| How to complete this task |
Of all the entries below, only the lines from the one with "Nearest PDB structures" up to and including the one with "pLDDT: mean 96.19, std" are to be duplicated exactly.

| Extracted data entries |
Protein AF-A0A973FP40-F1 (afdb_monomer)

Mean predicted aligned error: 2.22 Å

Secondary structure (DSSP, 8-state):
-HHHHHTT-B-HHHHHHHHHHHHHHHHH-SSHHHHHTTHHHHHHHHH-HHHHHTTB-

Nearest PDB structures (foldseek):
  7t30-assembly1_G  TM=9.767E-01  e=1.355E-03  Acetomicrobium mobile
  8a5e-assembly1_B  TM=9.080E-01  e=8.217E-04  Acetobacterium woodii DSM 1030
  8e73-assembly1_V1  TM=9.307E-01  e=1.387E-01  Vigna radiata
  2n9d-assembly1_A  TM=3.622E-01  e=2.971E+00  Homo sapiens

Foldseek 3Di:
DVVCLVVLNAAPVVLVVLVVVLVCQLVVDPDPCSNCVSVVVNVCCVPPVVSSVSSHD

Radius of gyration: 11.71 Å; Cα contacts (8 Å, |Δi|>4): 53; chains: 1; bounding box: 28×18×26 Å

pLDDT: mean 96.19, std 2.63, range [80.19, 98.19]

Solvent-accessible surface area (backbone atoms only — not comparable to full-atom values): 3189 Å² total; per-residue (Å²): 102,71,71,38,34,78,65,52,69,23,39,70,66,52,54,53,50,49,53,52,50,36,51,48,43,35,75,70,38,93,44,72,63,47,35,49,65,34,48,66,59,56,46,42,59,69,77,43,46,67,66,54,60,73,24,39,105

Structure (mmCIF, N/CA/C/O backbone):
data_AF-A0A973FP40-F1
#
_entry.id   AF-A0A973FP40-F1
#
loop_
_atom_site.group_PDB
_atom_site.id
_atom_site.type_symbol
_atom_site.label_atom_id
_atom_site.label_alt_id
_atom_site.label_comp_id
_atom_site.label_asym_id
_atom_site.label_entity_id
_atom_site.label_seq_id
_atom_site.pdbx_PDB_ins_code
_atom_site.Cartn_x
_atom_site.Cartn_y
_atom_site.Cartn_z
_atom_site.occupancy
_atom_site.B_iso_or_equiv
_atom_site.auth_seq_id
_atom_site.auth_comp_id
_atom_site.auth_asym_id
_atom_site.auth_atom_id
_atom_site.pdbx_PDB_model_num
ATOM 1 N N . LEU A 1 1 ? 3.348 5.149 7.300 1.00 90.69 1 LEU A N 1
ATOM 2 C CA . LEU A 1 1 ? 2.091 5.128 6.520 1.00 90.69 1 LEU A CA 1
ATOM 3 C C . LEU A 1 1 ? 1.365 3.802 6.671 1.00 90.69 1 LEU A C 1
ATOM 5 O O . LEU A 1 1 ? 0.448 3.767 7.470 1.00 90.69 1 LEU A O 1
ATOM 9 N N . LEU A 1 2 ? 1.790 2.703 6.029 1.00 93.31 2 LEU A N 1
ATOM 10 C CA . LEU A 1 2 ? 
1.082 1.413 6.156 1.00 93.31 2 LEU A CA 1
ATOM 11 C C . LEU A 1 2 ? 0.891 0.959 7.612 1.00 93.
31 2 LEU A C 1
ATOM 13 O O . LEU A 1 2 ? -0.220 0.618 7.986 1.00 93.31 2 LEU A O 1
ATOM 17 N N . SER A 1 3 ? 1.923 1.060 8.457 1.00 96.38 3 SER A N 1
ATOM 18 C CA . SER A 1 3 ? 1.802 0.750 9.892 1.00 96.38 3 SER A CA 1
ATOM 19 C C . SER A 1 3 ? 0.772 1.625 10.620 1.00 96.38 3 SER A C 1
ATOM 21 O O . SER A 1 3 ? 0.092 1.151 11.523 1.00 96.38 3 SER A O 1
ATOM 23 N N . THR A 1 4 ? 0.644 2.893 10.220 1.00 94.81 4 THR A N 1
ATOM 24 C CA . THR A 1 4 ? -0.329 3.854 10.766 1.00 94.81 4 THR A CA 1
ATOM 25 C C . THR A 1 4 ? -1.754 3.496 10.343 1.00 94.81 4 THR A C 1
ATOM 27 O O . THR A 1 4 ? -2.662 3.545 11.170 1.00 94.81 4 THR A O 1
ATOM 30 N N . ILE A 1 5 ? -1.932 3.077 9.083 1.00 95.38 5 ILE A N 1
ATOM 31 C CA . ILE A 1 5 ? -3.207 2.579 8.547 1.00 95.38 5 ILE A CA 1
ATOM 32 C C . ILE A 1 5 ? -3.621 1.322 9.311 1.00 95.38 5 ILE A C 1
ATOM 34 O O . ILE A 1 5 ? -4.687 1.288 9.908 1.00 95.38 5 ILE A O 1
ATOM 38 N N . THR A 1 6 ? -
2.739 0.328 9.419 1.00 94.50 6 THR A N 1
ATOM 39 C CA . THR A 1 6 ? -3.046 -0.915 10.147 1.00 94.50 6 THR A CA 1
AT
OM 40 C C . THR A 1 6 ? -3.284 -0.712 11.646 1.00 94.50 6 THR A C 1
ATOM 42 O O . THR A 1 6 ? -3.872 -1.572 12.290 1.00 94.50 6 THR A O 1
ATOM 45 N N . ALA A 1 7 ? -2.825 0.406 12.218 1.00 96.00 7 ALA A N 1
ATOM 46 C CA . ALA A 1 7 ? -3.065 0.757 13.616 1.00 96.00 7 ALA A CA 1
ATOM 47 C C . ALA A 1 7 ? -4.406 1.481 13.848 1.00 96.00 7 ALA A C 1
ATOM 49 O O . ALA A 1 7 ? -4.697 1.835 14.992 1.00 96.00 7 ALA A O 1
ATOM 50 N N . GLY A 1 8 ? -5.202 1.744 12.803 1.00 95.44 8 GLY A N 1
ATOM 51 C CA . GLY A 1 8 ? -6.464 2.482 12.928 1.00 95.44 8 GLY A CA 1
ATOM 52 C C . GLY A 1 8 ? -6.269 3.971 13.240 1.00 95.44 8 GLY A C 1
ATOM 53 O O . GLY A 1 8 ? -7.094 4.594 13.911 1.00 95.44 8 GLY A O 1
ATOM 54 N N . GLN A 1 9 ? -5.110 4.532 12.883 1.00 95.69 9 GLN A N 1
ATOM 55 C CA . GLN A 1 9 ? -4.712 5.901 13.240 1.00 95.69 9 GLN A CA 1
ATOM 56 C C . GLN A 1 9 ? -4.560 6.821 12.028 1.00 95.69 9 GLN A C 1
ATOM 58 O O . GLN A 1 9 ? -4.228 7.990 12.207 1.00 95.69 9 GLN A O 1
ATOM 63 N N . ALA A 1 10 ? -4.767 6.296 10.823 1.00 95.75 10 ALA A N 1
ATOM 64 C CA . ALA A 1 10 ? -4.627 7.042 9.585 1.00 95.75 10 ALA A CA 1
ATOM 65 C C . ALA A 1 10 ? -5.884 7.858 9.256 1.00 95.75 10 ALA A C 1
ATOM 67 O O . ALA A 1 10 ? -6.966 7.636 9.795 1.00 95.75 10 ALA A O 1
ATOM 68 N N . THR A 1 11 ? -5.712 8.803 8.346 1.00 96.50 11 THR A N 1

* * *

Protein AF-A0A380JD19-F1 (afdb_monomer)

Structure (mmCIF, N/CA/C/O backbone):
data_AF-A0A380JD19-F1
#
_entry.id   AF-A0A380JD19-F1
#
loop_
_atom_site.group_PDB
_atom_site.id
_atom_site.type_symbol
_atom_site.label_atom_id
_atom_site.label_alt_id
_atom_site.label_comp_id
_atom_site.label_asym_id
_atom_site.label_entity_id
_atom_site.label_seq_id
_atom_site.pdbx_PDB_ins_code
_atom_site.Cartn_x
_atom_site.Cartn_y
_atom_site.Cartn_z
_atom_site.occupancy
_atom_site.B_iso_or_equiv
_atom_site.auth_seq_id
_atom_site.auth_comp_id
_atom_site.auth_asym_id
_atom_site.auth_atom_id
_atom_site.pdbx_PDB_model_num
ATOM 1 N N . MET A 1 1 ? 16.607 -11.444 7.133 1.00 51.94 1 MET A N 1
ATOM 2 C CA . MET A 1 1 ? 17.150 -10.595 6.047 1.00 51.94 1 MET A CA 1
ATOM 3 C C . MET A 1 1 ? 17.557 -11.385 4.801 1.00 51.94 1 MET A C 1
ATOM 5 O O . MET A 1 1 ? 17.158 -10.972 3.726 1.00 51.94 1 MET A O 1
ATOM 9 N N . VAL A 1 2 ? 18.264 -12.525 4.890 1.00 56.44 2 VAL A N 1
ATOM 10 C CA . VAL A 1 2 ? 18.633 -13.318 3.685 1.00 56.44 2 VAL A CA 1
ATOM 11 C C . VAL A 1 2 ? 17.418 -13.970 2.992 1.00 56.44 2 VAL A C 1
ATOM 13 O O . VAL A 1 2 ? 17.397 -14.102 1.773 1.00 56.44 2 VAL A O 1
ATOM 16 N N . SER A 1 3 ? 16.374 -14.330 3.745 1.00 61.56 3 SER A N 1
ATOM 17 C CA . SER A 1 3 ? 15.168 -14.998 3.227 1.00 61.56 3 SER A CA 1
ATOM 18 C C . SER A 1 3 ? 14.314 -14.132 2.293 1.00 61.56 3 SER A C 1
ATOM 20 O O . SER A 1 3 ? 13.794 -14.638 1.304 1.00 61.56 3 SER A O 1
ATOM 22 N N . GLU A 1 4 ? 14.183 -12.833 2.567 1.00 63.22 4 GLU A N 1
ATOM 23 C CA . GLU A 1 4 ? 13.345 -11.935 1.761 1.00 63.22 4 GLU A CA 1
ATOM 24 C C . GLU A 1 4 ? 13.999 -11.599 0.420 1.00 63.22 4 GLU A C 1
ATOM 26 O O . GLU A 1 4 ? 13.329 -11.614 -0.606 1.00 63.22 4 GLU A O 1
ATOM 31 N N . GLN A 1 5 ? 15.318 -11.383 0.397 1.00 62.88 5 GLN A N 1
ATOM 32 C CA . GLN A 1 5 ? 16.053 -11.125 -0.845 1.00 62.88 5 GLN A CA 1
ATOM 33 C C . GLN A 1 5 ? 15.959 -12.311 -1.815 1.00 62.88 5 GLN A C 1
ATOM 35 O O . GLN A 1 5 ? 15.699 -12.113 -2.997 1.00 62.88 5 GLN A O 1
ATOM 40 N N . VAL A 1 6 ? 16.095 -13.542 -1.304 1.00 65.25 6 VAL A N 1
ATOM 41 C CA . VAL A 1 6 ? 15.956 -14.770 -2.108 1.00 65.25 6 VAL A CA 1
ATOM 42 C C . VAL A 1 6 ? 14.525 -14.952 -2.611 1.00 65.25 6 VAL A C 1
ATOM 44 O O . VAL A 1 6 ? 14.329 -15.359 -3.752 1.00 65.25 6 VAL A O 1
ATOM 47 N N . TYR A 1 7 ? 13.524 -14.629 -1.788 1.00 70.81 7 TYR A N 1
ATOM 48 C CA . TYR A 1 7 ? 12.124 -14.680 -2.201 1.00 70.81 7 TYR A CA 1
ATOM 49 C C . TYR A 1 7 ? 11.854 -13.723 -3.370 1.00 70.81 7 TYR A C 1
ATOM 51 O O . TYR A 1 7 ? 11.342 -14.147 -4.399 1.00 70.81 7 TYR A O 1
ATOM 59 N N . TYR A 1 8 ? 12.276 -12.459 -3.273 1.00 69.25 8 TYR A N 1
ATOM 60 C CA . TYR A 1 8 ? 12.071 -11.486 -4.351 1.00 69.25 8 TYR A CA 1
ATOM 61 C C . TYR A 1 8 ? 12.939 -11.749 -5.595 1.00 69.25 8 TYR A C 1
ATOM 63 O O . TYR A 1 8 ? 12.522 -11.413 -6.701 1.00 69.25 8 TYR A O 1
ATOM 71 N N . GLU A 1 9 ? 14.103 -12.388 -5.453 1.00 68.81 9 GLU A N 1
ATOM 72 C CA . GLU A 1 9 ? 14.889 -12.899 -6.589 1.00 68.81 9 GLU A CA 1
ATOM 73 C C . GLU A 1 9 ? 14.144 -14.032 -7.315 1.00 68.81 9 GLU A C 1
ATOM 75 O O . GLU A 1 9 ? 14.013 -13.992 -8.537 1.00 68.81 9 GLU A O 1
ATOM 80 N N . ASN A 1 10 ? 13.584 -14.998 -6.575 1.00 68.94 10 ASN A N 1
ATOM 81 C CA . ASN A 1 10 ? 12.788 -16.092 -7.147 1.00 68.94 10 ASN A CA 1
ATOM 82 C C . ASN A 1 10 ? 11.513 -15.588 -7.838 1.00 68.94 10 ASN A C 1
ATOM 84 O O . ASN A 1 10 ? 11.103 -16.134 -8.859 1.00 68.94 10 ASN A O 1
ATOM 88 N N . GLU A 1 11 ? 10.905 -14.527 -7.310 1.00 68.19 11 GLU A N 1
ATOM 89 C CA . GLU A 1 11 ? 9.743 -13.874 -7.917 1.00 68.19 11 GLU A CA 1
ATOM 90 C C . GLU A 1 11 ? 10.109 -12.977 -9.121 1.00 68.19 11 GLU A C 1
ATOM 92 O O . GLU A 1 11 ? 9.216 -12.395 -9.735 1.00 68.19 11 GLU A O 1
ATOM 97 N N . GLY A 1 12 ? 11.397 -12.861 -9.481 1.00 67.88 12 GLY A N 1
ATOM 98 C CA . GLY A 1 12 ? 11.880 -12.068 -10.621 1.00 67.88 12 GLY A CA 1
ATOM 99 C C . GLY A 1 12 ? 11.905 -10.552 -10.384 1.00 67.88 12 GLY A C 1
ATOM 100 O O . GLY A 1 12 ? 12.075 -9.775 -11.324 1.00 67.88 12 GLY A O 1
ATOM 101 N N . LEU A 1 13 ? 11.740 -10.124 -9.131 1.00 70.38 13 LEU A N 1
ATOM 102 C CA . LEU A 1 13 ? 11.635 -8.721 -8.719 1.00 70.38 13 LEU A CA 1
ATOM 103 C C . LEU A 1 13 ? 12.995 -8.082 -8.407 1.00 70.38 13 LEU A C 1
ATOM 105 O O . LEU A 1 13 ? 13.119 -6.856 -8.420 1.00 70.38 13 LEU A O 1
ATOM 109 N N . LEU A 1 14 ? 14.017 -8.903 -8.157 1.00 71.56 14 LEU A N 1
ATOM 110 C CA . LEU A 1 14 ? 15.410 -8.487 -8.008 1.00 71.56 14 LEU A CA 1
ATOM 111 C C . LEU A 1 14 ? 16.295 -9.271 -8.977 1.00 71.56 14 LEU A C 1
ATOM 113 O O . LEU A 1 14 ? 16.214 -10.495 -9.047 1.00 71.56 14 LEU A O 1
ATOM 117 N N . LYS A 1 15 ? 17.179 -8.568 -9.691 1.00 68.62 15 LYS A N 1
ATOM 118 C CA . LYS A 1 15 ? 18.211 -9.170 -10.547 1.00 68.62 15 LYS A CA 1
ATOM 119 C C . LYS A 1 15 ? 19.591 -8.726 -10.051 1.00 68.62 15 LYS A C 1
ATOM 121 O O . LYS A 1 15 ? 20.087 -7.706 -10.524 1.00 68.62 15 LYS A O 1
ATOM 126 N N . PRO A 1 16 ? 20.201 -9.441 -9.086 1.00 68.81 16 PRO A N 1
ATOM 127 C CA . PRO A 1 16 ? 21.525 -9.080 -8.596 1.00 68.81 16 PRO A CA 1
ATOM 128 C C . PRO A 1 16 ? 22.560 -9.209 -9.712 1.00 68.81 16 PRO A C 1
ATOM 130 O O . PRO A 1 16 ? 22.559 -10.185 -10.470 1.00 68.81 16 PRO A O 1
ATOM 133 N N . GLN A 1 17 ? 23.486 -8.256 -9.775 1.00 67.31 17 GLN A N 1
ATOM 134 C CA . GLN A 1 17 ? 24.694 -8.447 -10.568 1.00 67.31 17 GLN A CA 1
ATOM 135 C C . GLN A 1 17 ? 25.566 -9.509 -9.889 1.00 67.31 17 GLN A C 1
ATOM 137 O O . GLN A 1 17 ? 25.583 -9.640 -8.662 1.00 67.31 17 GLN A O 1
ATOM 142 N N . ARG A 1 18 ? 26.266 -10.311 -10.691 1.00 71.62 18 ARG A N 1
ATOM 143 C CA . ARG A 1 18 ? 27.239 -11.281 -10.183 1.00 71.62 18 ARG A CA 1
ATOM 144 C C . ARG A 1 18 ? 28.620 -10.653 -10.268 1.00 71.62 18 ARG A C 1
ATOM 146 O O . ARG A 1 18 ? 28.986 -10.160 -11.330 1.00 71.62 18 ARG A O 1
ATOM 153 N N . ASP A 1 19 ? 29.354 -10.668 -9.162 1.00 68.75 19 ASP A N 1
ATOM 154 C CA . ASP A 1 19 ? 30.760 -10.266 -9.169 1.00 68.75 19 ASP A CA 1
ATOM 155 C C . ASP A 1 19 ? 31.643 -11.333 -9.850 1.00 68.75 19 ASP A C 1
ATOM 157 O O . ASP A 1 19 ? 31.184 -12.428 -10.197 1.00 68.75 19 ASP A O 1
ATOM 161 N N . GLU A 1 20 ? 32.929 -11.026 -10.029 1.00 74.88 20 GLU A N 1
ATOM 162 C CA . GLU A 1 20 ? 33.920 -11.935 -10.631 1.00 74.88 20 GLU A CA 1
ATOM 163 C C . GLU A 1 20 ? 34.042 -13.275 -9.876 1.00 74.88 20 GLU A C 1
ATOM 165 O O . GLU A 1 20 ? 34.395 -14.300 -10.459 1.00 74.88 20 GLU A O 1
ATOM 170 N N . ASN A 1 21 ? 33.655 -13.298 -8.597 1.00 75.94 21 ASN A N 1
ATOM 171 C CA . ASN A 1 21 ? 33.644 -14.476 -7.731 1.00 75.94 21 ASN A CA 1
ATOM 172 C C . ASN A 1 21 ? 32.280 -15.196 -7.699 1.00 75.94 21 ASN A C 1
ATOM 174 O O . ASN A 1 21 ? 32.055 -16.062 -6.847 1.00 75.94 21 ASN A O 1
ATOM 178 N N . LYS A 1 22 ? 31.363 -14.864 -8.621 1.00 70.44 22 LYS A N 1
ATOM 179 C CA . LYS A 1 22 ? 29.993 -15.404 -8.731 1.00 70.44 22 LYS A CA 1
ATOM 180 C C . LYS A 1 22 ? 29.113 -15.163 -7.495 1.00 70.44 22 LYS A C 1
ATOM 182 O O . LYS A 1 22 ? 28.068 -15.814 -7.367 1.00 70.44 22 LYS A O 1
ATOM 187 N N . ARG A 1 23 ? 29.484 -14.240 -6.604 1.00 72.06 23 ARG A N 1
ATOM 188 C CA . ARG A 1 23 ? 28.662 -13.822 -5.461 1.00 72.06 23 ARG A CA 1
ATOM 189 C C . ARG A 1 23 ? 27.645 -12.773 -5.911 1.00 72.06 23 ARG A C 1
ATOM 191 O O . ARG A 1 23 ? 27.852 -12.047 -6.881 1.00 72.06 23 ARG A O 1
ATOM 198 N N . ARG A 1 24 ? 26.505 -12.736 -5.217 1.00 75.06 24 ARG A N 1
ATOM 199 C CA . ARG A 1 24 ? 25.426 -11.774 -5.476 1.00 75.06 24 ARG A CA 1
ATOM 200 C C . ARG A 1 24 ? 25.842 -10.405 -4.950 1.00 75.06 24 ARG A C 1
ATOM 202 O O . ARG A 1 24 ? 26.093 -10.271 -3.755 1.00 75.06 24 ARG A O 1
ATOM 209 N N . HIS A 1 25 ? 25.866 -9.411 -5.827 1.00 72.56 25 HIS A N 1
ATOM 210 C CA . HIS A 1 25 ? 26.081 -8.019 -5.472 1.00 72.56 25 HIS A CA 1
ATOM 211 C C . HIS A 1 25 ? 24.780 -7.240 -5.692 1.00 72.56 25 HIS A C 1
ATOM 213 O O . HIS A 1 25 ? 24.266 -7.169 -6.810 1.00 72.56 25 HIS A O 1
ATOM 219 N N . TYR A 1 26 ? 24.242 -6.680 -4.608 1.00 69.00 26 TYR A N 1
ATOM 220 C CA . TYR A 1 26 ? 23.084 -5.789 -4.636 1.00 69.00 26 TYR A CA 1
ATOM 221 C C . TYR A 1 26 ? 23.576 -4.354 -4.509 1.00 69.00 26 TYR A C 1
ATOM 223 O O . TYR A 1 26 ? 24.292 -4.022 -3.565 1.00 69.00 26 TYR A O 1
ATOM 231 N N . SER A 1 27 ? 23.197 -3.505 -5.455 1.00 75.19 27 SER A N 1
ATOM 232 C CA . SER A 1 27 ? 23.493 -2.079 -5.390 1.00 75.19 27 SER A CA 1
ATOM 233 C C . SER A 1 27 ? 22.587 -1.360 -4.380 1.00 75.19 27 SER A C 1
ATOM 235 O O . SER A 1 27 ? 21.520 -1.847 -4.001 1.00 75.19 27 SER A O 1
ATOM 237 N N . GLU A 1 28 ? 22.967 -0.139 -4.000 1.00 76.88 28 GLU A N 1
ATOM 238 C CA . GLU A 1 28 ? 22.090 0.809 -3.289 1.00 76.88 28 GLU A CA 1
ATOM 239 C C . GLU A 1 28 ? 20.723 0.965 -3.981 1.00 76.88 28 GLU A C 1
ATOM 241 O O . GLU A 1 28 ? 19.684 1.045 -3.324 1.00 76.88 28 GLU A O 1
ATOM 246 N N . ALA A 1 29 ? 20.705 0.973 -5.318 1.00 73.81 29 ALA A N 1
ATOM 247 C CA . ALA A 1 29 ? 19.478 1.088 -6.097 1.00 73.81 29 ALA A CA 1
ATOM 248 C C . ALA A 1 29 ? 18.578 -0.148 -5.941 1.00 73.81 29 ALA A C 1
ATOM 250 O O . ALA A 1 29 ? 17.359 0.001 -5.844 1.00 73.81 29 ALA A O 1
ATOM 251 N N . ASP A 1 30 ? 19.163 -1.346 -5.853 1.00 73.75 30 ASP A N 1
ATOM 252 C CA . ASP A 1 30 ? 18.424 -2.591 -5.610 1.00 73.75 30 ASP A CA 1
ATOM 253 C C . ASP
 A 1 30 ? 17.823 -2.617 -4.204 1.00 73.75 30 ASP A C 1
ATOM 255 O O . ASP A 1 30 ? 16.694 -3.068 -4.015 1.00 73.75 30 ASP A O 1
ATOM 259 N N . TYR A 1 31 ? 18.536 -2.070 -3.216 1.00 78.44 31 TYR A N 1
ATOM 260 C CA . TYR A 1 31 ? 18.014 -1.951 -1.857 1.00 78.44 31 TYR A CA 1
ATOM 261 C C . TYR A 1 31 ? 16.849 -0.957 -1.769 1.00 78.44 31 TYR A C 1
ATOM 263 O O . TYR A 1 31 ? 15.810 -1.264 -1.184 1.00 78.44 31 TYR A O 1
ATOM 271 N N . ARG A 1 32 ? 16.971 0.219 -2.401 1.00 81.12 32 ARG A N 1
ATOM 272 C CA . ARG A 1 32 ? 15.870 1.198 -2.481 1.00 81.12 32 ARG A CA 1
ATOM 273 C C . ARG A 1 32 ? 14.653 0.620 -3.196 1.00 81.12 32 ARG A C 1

| Exercise output |
Nearest PDB structures (foldseek):
  7t30-assembly1_G  TM=9.767E-01  e=1.355E-03  Acetomicrobium mobile
  8a5e-assembly1_B  TM=9.080E-01  e=8.217E-04  Acetobacterium woodii DSM 1030
  8e73-assembly1_V1  TM=9.307E-01  e=1.387E-01  Vigna radiata
  2n9d-assembly1_A  TM=3.622E-01  e=2.971E+00  Homo sapiens

Foldseek 3Di:
DVVCLVVLNAAPVVLVVLVVVLVCQLVVDPDPCSNCVSVVVNVCCVPPVVSSVSSHD

Radius of gyration: 11.71 Å; Cα contacts (8 Å, |Δi|>4): 53; chains: 1; bounding box: 28×18×26 Å

pLDDT: mean 96.19, std 2.63, range [80.19, 98.19]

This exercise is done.